Work to complete: Beneath this instruction is a block of data; output from it exactly the lines that run from the one containing "ATOM 206 O O" through the one containing "ATOM 242 O O", inclusive.

Extracted records:

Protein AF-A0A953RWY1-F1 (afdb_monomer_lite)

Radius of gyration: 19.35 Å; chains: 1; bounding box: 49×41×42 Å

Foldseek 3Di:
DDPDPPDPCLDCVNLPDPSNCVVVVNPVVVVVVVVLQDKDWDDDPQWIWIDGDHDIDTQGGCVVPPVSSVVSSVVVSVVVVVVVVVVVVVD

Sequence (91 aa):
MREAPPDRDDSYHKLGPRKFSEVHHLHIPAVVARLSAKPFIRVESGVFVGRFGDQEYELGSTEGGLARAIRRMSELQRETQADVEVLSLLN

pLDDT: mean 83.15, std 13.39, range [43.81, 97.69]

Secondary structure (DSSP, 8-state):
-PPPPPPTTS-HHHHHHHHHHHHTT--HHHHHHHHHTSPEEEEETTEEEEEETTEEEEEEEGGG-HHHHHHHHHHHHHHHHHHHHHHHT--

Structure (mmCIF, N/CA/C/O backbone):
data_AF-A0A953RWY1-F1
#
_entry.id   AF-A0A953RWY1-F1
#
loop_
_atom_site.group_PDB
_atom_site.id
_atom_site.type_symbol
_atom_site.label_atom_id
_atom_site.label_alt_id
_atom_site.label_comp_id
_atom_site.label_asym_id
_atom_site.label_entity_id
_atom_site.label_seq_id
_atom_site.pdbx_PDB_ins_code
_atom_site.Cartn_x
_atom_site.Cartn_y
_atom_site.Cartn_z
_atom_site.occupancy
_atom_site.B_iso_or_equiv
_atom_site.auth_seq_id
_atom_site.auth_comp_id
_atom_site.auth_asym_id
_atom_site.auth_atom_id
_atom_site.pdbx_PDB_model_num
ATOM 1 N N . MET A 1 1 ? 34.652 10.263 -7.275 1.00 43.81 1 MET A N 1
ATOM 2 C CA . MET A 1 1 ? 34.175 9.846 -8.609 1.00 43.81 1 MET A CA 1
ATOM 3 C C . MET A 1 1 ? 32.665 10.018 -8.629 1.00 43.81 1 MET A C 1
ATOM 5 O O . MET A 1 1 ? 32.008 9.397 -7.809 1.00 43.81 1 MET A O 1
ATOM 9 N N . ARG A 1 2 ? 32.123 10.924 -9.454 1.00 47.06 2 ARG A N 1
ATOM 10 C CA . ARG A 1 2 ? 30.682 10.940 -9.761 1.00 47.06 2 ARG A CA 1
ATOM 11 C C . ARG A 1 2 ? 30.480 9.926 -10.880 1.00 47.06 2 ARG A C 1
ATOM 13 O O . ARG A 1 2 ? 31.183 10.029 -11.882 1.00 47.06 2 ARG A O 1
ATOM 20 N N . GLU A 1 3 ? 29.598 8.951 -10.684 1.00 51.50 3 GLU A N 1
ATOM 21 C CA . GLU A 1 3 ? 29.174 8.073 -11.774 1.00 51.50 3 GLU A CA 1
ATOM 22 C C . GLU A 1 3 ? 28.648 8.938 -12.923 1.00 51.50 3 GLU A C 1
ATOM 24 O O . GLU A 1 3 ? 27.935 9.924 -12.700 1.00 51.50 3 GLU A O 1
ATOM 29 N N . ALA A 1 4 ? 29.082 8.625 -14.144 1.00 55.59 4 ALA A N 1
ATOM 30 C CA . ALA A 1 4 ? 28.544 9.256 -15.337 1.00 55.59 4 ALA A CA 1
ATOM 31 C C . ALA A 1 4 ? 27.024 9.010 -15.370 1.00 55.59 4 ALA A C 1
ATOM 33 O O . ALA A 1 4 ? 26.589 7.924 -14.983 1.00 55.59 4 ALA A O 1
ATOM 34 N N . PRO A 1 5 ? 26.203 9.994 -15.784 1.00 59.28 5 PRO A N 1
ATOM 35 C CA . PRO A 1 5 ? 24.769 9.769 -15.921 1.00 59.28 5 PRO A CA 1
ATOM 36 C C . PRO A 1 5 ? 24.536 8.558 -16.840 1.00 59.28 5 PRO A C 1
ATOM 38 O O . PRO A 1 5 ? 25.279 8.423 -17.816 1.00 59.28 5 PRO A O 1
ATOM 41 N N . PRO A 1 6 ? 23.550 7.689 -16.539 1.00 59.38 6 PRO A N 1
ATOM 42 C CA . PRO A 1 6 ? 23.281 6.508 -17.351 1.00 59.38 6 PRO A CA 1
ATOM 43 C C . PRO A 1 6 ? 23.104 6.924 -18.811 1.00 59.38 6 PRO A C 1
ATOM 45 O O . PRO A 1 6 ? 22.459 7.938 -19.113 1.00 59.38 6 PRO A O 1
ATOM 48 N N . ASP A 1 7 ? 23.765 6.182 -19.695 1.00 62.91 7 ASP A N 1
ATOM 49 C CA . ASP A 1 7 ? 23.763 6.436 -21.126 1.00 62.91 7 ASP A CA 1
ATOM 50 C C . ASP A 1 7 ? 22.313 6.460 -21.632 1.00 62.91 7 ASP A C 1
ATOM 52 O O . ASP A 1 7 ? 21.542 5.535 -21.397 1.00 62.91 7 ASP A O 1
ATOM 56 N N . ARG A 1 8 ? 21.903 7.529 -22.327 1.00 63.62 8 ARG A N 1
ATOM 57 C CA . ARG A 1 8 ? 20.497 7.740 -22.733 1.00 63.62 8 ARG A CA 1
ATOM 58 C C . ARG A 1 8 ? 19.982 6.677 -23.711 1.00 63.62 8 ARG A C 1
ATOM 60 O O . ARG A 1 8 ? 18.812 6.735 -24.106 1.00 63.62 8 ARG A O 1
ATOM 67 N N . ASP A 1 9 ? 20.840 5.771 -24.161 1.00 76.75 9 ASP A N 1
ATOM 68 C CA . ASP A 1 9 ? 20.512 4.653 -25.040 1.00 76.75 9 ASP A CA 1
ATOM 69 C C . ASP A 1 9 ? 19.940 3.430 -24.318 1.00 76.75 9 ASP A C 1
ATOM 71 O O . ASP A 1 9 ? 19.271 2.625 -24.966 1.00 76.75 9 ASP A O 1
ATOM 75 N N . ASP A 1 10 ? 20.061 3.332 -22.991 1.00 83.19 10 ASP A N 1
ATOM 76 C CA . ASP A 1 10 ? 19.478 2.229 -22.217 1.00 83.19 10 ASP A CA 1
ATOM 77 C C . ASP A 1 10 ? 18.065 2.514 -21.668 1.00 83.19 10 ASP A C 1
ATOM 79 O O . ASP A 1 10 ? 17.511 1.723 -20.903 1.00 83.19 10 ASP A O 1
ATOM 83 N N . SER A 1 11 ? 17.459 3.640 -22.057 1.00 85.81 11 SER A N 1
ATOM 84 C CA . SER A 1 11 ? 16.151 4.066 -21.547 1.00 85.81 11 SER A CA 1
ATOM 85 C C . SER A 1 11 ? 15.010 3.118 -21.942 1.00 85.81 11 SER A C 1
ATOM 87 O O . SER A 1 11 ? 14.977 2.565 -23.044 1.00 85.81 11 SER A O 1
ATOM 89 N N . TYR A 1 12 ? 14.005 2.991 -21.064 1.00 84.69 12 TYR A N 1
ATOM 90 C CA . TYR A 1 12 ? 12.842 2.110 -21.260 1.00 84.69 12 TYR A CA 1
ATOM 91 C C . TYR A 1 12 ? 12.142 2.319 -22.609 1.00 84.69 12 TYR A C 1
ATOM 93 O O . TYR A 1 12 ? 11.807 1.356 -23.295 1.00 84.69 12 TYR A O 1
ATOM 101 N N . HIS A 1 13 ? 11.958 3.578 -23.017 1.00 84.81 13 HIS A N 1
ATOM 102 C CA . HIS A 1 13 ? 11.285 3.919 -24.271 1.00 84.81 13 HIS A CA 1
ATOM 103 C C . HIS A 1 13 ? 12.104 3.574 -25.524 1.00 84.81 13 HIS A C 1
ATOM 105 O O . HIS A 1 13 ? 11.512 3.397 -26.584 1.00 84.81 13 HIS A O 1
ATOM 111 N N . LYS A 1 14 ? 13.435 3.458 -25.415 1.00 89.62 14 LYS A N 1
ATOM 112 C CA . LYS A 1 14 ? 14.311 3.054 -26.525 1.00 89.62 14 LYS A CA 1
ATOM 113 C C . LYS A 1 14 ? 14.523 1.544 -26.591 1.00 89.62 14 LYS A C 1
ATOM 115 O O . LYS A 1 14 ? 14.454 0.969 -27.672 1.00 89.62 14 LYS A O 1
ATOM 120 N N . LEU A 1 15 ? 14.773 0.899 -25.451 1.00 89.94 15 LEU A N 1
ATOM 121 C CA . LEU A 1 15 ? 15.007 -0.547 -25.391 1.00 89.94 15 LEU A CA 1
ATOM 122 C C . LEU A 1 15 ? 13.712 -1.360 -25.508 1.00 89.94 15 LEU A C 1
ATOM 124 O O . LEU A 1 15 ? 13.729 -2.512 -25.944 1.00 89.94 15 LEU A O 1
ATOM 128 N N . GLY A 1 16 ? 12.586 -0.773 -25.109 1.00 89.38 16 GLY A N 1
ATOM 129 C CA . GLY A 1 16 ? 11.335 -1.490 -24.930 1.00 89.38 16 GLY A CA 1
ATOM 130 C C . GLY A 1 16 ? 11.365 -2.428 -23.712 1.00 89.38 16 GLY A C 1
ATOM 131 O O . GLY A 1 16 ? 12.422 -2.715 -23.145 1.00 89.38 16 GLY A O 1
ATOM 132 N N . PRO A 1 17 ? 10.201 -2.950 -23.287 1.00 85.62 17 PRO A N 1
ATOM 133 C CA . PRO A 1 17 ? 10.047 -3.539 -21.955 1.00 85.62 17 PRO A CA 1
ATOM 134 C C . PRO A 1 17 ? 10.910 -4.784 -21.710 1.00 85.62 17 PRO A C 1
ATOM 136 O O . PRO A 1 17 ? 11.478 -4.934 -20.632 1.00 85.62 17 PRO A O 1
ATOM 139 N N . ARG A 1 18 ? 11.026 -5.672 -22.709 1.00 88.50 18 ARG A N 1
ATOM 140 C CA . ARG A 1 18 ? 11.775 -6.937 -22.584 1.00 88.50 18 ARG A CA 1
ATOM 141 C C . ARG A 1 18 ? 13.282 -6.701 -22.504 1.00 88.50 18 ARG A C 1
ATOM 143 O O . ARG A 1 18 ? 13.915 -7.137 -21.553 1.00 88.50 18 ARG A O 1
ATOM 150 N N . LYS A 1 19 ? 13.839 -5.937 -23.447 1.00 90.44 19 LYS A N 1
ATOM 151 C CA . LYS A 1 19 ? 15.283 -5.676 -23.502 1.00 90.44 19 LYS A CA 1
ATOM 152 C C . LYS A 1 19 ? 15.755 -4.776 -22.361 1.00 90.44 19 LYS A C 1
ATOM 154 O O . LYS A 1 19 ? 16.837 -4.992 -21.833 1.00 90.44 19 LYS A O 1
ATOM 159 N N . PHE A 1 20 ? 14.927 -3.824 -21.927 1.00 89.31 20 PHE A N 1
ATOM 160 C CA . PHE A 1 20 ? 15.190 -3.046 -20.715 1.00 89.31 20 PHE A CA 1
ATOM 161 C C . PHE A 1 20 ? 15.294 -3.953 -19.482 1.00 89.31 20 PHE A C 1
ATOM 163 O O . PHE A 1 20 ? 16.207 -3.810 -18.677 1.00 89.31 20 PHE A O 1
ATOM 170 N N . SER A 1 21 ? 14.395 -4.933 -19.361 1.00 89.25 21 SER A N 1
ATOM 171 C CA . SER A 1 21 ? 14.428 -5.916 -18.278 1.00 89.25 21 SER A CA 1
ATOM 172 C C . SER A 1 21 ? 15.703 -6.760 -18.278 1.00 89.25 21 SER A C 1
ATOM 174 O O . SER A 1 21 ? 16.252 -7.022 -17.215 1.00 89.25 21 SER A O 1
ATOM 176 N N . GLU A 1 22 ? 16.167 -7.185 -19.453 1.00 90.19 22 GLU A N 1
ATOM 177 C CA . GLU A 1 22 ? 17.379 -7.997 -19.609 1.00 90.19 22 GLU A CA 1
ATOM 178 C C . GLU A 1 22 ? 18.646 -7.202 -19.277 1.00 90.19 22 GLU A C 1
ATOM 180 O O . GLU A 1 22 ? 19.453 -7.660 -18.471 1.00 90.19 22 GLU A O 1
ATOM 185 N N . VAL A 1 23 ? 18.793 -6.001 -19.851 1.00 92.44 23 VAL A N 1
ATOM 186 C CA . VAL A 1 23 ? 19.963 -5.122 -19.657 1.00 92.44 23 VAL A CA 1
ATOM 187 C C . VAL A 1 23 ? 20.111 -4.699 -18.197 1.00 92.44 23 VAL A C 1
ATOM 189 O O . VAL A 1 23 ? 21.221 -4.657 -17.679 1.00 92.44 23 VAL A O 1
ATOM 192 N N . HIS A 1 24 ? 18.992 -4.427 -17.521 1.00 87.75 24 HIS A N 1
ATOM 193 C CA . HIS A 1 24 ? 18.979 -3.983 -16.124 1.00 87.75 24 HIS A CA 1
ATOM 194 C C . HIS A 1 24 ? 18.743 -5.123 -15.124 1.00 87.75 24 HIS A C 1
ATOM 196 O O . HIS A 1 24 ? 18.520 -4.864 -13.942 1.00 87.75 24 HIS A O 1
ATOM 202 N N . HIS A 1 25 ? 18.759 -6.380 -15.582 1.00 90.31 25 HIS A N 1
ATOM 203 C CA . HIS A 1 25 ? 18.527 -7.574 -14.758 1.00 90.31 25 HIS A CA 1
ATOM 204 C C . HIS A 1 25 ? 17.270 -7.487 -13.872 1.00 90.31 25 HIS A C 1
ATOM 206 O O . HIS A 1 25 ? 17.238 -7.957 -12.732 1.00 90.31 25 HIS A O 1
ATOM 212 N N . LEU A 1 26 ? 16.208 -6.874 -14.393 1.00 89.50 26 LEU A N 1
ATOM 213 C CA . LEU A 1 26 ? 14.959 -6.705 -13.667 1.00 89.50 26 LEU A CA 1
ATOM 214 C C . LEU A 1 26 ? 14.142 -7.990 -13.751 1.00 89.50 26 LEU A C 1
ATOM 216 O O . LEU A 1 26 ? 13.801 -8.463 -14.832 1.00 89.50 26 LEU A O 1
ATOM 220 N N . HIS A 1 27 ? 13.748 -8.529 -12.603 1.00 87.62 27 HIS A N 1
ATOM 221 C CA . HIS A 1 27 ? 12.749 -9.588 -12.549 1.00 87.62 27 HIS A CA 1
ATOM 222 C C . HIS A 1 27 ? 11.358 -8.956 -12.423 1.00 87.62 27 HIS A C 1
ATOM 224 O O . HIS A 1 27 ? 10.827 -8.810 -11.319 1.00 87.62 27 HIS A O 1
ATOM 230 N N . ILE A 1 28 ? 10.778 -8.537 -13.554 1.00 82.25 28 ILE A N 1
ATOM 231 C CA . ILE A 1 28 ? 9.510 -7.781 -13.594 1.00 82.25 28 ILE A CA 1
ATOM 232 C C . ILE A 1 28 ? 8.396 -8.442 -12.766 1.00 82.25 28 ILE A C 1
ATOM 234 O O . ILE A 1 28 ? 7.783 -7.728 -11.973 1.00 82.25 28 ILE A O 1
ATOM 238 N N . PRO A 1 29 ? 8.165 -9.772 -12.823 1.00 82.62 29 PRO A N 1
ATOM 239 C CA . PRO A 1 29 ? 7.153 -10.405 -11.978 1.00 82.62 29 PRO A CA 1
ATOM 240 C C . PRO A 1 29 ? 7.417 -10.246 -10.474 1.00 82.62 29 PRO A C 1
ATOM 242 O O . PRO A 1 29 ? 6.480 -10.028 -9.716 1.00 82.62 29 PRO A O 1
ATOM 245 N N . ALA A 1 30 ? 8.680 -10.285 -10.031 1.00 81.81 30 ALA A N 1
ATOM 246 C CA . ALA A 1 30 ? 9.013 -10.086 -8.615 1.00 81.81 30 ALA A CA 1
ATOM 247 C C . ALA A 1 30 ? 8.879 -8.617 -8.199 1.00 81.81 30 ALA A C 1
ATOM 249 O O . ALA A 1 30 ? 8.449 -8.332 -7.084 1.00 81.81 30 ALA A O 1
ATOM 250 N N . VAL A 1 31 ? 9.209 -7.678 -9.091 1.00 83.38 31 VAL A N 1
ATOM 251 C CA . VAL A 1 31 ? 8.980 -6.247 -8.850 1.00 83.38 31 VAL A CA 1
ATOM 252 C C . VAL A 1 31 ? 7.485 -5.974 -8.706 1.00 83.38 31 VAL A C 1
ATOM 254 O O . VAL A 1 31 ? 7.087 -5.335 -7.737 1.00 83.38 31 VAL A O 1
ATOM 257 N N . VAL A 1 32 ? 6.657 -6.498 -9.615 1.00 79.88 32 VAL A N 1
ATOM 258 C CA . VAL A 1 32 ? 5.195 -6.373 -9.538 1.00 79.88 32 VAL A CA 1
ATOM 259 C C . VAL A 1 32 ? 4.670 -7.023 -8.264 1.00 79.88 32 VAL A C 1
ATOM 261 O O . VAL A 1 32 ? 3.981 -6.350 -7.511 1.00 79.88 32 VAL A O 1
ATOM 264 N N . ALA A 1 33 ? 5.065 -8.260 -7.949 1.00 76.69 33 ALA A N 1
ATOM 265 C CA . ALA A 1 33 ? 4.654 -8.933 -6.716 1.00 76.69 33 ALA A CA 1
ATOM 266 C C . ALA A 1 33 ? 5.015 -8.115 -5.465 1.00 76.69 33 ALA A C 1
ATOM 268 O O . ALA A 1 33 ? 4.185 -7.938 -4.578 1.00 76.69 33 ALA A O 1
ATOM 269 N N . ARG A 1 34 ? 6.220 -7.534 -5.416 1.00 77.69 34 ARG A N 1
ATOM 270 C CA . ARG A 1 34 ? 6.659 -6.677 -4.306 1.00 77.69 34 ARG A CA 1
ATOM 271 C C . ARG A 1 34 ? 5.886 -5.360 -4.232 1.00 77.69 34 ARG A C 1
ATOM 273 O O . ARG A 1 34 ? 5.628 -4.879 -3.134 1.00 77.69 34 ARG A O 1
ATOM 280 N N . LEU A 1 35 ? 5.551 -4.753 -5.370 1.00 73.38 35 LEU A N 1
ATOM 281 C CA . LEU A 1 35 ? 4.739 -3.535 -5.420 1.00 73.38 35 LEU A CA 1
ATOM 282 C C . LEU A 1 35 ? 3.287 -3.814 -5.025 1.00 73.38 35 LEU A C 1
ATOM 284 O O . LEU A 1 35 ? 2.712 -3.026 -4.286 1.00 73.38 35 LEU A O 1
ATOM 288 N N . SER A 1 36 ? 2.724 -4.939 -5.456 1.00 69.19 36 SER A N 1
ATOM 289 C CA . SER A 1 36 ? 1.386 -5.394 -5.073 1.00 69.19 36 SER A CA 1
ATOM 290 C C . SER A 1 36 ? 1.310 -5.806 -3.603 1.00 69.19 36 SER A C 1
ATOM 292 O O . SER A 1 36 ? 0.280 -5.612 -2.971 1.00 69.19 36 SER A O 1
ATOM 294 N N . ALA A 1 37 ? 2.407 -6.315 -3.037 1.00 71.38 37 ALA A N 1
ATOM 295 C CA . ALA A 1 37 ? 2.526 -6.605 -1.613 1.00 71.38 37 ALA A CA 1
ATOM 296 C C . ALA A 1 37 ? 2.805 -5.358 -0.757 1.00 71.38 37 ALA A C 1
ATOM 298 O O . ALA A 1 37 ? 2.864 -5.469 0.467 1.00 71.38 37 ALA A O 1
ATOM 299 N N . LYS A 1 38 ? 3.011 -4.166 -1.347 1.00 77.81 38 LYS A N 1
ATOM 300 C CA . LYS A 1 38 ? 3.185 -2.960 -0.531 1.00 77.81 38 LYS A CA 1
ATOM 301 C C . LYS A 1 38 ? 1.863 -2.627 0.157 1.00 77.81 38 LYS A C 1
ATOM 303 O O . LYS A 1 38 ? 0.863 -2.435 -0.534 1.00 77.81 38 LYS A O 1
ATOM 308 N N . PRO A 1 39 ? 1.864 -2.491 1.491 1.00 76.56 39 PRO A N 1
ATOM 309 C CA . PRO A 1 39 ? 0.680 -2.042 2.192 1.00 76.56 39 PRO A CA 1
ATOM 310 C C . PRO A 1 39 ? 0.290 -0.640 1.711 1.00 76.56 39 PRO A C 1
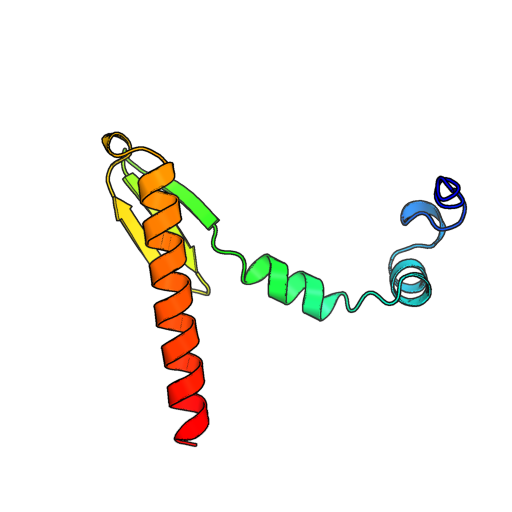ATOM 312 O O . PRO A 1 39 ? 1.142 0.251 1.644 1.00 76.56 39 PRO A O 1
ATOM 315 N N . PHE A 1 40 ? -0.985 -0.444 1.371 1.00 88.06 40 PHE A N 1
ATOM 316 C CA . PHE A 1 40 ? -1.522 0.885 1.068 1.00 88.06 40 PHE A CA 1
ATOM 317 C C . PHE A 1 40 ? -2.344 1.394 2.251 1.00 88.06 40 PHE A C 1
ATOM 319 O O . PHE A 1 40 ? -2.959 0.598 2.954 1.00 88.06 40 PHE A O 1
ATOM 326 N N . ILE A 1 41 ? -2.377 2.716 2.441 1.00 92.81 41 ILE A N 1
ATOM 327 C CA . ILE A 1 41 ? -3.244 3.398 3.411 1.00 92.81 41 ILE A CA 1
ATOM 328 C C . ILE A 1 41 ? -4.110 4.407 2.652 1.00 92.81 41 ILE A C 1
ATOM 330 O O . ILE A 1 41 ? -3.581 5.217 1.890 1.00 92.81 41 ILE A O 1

Expected answer:
ATOM 206 O O . HIS A 1 25 ? 17.238 -7.957 -12.732 1.00 90.31 25 HIS A O 1
ATOM 212 N N . LEU A 1 26 ? 16.208 -6.874 -14.393 1.00 89.50 26 LEU A N 1
ATOM 213 C CA . LEU A 1 26 ? 14.959 -6.705 -13.667 1.00 89.50 26 LEU A CA 1
ATOM 214 C C . LEU A 1 26 ? 14.142 -7.990 -13.751 1.00 89.50 26 LEU A C 1
ATOM 216 O O . LEU A 1 26 ? 13.801 -8.463 -14.832 1.00 89.50 26 LEU A O 1
ATOM 220 N N . HIS A 1 27 ? 13.748 -8.529 -12.603 1.00 87.62 27 HIS A N 1
ATOM 221 C CA . HIS A 1 27 ? 12.749 -9.588 -12.549 1.00 87.62 27 HIS A CA 1
ATOM 222 C C . HIS A 1 27 ? 11.358 -8.956 -12.423 1.00 87.62 27 HIS A C 1
ATOM 224 O O . HIS A 1 27 ? 10.827 -8.810 -11.319 1.00 87.62 27 HIS A O 1
ATOM 230 N N . ILE A 1 28 ? 10.778 -8.537 -13.554 1.00 82.25 28 ILE A N 1
ATOM 231 C CA . ILE A 1 28 ? 9.510 -7.781 -13.594 1.00 82.25 28 ILE A CA 1
ATOM 232 C C . ILE A 1 28 ? 8.396 -8.442 -12.766 1.00 82.25 28 ILE A C 1
ATOM 234 O O . ILE A 1 28 ? 7.783 -7.728 -11.973 1.00 82.25 28 ILE A O 1
ATOM 238 N N . PRO A 1 29 ? 8.165 -9.772 -12.823 1.00 82.62 29 PRO A N 1
ATOM 239 C CA . PRO A 1 29 ? 7.153 -10.405 -11.978 1.00 82.62 29 PRO A CA 1
ATOM 240 C C . PRO A 1 29 ? 7.417 -10.246 -10.474 1.00 82.62 29 PRO A C 1
ATOM 242 O O . PRO A 1 29 ? 6.480 -10.028 -9.716 1.00 82.62 29 PRO A O 1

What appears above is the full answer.